Taxi drivers blocked a bridge off the island of Montreal today to protest stalling tactics. Nearly 1,000 drivers from around the province took part in the blockade near the site of this weekend’s Formula 1 Grand Prix race.
With cars parked, and drivers convening in groups as traffic moved slowly along the other available lane, the taxi industry was reminding the government of its vow to disrupt major public events if Uber is not regulated before the provincial National Assembly recesses for the summer.
“We hope we’re going to be able to transport people who are going to attend the Grand Prix on Friday, Saturday and Sunday.

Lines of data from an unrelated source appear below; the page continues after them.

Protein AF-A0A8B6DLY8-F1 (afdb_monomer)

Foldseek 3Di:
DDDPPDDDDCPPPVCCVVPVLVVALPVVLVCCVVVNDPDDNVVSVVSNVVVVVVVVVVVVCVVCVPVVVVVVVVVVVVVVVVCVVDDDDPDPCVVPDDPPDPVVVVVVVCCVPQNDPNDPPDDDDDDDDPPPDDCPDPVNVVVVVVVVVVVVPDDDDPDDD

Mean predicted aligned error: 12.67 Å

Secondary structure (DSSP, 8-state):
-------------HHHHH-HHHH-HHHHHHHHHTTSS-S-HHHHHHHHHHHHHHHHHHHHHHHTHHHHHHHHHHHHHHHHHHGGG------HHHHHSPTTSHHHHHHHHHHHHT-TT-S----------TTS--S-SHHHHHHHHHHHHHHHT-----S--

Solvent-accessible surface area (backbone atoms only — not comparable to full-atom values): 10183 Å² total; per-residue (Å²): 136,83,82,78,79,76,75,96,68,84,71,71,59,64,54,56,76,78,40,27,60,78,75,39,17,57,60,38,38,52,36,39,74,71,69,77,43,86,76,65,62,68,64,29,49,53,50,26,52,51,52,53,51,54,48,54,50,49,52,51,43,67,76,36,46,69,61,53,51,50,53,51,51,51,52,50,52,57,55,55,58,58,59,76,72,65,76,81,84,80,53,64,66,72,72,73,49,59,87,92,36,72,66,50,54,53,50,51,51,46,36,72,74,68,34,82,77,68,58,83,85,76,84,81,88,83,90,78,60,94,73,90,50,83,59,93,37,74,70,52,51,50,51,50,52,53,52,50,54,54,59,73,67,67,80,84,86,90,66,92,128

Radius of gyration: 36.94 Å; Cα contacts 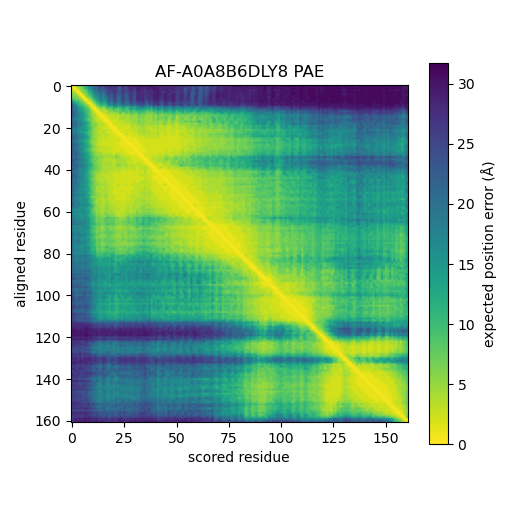(8 Å, |Δi|>4): 57; chains: 1; bounding box: 82×62×89 Å

Structure (mmCIF, N/CA/C/O backbone):
data_AF-A0A8B6DLY8-F1
#
_entry.id   AF-A0A8B6DLY8-F1
#
loop_
_atom_site.group_PDB
_atom_site.id
_atom_site.type_symbol
_atom_site.label_atom_id
_atom_site.label_alt_id
_atom_site.label_comp_id
_atom_site.label_asym_id
_atom_site.label_entity_id
_atom_site.label_seq_id
_atom_site.pdbx_PDB_ins_code
_atom_site.Cartn_x
_atom_site.Cartn_y
_atom_site.Cartn_z
_atom_site.occupancy
_atom_site.B_iso_or_equiv
_atom_site.auth_seq_id
_atom_site.auth_comp_id
_atom_site.auth_asym_id
_atom_site.auth_atom_id
_atom_site.pdbx_PDB_model_num
ATOM 1 N N . MET A 1 1 ? -2.352 26.729 -37.217 1.00 38.97 1 MET A N 1
ATOM 2 C CA . MET A 1 1 ? -1.543 27.371 -36.158 1.00 38.97 1 MET A CA 1
ATOM 3 C C . MET A 1 1 ? -0.080 27.208 -36.547 1.00 38.97 1 MET A C 1
ATOM 5 O O . MET A 1 1 ? 0.401 26.088 -36.638 1.00 38.97 1 MET A O 1
ATOM 9 N N . SER A 1 2 ? 0.544 28.307 -36.972 1.00 37.69 2 SER A N 1
ATOM 10 C CA . SER A 1 2 ? 1.836 28.341 -37.668 1.00 37.69 2 SER A CA 1
ATOM 11 C C . SER A 1 2 ? 2.990 27.996 -36.723 1.00 37.69 2 SER A C 1
ATOM 13 O O . SER A 1 2 ? 3.168 28.648 -35.694 1.00 37.69 2 SER A O 1
ATOM 15 N N . ILE A 1 3 ? 3.768 26.966 -37.066 1.00 46.97 3 ILE A N 1
ATOM 16 C CA . ILE A 1 3 ? 5.004 26.614 -36.364 1.00 46.97 3 ILE A CA 1
ATOM 17 C C . ILE A 1 3 ? 6.018 27.718 -36.661 1.00 46.97 3 ILE A C 1
ATOM 19 O O . ILE A 1 3 ? 6.572 27.808 -37.757 1.00 46.97 3 ILE A O 1
ATOM 23 N N . ARG A 1 4 ? 6.249 28.578 -35.667 1.00 46.22 4 ARG A N 1
ATOM 24 C CA . ARG A 1 4 ? 7.287 29.609 -35.675 1.00 46.22 4 ARG A CA 1
ATOM 25 C C . ARG A 1 4 ? 8.650 28.924 -35.830 1.00 46.22 4 ARG A C 1
ATOM 27 O O . ARG A 1 4 ? 9.217 28.456 -34.846 1.00 46.22 4 ARG A O 1
ATOM 34 N N . ARG A 1 5 ? 9.177 28.860 -37.060 1.00 56.31 5 ARG A N 1
ATOM 35 C CA . ARG A 1 5 ? 10.591 28.548 -37.319 1.00 56.31 5 ARG A CA 1
ATOM 36 C C . ARG A 1 5 ? 11.424 29.621 -36.617 1.00 56.31 5 ARG A C 1
ATOM 38 O O . ARG A 1 5 ? 11.501 30.754 -37.086 1.00 56.31 5 ARG A O 1
ATOM 45 N N . ARG A 1 6 ? 11.968 29.288 -35.445 1.00 45.38 6 ARG A N 1
ATOM 46 C CA . ARG A 1 6 ? 12.913 30.141 -34.724 1.00 45.38 6 ARG A CA 1
ATOM 47 C C . ARG A 1 6 ? 14.217 30.153 -35.524 1.00 45.38 6 ARG A C 1
ATOM 49 O O . ARG A 1 6 ? 14.691 29.102 -35.946 1.00 45.38 6 ARG A O 1
ATOM 56 N N . GLY A 1 7 ? 14.688 31.362 -35.806 1.00 41.41 7 GLY A N 1
ATOM 57 C CA . GLY A 1 7 ? 15.774 31.646 -36.730 1.00 41.41 7 GLY A CA 1
ATOM 58 C C . GLY A 1 7 ? 17.102 30.994 -36.365 1.00 41.41 7 GLY A C 1
ATOM 59 O O . GLY A 1 7 ? 17.386 30.664 -35.217 1.00 41.41 7 GLY A O 1
ATOM 60 N N . THR A 1 8 ? 17.907 30.851 -37.407 1.00 48.41 8 THR A N 1
ATOM 61 C CA . THR A 1 8 ? 19.327 30.529 -37.408 1.00 48.41 8 THR A CA 1
ATOM 62 C C . THR A 1 8 ? 20.114 31.504 -36.531 1.00 48.41 8 THR A C 1
ATOM 64 O O . THR A 1 8 ? 20.509 32.577 -36.975 1.00 48.41 8 THR A O 1
ATOM 67 N N . ASN A 1 9 ? 20.357 31.116 -35.287 1.00 43.06 9 ASN A N 1
ATOM 68 C CA . ASN A 1 9 ? 21.547 31.507 -34.547 1.00 43.06 9 ASN A CA 1
ATOM 69 C C . ASN A 1 9 ? 21.947 30.271 -33.744 1.00 43.06 9 ASN A C 1
ATOM 71 O O . ASN A 1 9 ? 21.396 30.014 -32.677 1.00 43.06 9 ASN A O 1
ATOM 75 N N . SER A 1 10 ? 22.789 29.419 -34.329 1.00 54.16 10 SER A N 1
ATOM 76 C CA . SER A 1 10 ? 23.282 28.209 -33.675 1.00 54.16 10 SER A CA 1
ATOM 77 C C . SER A 1 10 ? 24.282 28.613 -32.596 1.00 54.16 10 SER A C 1
ATOM 79 O O . SER A 1 10 ? 25.492 28.485 -32.780 1.00 54.16 10 SER A O 1
ATOM 81 N N . GLN A 1 11 ? 23.774 29.135 -31.477 1.00 60.53 11 GLN A N 1
ATOM 82 C CA . GLN A 1 11 ? 24.482 29.003 -30.216 1.00 60.53 11 GLN A CA 1
ATOM 83 C C . GLN A 1 11 ? 24.683 27.502 -30.041 1.00 60.53 11 GLN A C 1
ATOM 85 O O . GLN A 1 11 ? 23.718 26.744 -29.988 1.00 60.53 11 GLN A O 1
ATOM 90 N N . ILE A 1 12 ? 25.937 27.066 -30.121 1.00 67.00 12 ILE A N 1
ATOM 91 C CA . ILE A 1 12 ? 26.305 25.691 -29.809 1.00 67.00 12 ILE A CA 1
ATOM 92 C C . ILE A 1 12 ? 25.740 25.441 -28.413 1.00 67.00 12 ILE A C 1
ATOM 94 O O . ILE A 1 12 ? 26.105 26.186 -27.505 1.00 67.00 12 ILE A O 1
ATOM 98 N N . ASP A 1 13 ? 24.825 24.475 -28.266 1.00 74.44 13 ASP A N 1
ATOM 99 C CA . ASP A 1 13 ? 24.245 24.155 -26.960 1.00 74.44 13 ASP A CA 1
ATOM 100 C C . ASP A 1 13 ? 25.400 23.934 -25.984 1.00 74.44 13 ASP A C 1
ATOM 102 O O . ASP A 1 13 ? 26.208 23.018 -26.152 1.00 74.44 13 ASP A O 1
ATOM 106 N N . GLU A 1 14 ? 25.519 24.814 -24.994 1.00 82.06 14 GLU A N 1
ATOM 107 C CA . GLU A 1 14 ? 26.632 24.818 -24.044 1.00 82.06 14 GLU A CA 1
ATOM 108 C C . GLU A 1 14 ? 26.707 23.478 -23.291 1.00 82.06 14 GLU A C 1
ATOM 110 O O . GLU A 1 14 ? 27.787 22.954 -23.004 1.00 82.06 14 GLU A O 1
ATOM 115 N N . ASP A 1 15 ? 25.551 22.839 -23.105 1.00 82.94 15 ASP A N 1
ATOM 116 C CA . ASP A 1 15 ? 25.417 21.503 -22.533 1.00 82.94 15 ASP A CA 1
ATOM 117 C C . ASP A 1 15 ? 26.004 20.392 -23.422 1.00 82.94 15 ASP A C 1
ATOM 119 O O . ASP A 1 15 ? 26.463 19.369 -22.909 1.00 82.94 15 ASP A O 1
ATOM 123 N N . LEU A 1 16 ? 26.064 20.574 -24.748 1.00 82.88 16 LEU A N 1
ATOM 124 C CA . LEU A 1 16 ? 26.805 19.665 -25.628 1.00 82.88 16 LEU A CA 1
ATOM 125 C C . LEU A 1 16 ? 28.315 19.825 -25.460 1.00 82.88 16 LEU A C 1
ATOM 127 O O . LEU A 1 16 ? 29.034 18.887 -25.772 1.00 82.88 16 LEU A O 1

But if there’s no law, we’re going to be there but we are going to be protesting,” Benoît Jugand, a spokesman for the union representing some 4,000 taxi drivers and owners in Quebec told the CBC’s Lauren McCallum.
“We’re going to protest all summer long.”
Bill 100 requires “remunerated passenger transportation services,” including UberX, to use a taxi permit or face stiff fines.
Those offering taxi transportation services without holding a permit would face fines of $2,500 to $25,000. And the company could be fined up to $50,000.
Opposition leader, Francois Legault, of the Coalition Avenir Québec was targetted for his efforts to stall the passage of Bill 100. He claims that Bill 100 will punish consumers in Quebec, if Uber is forced out of the province.
Uber has suggested several compromises to the proposed rules established in Bill 100, but the Quebec government not open to negotiating.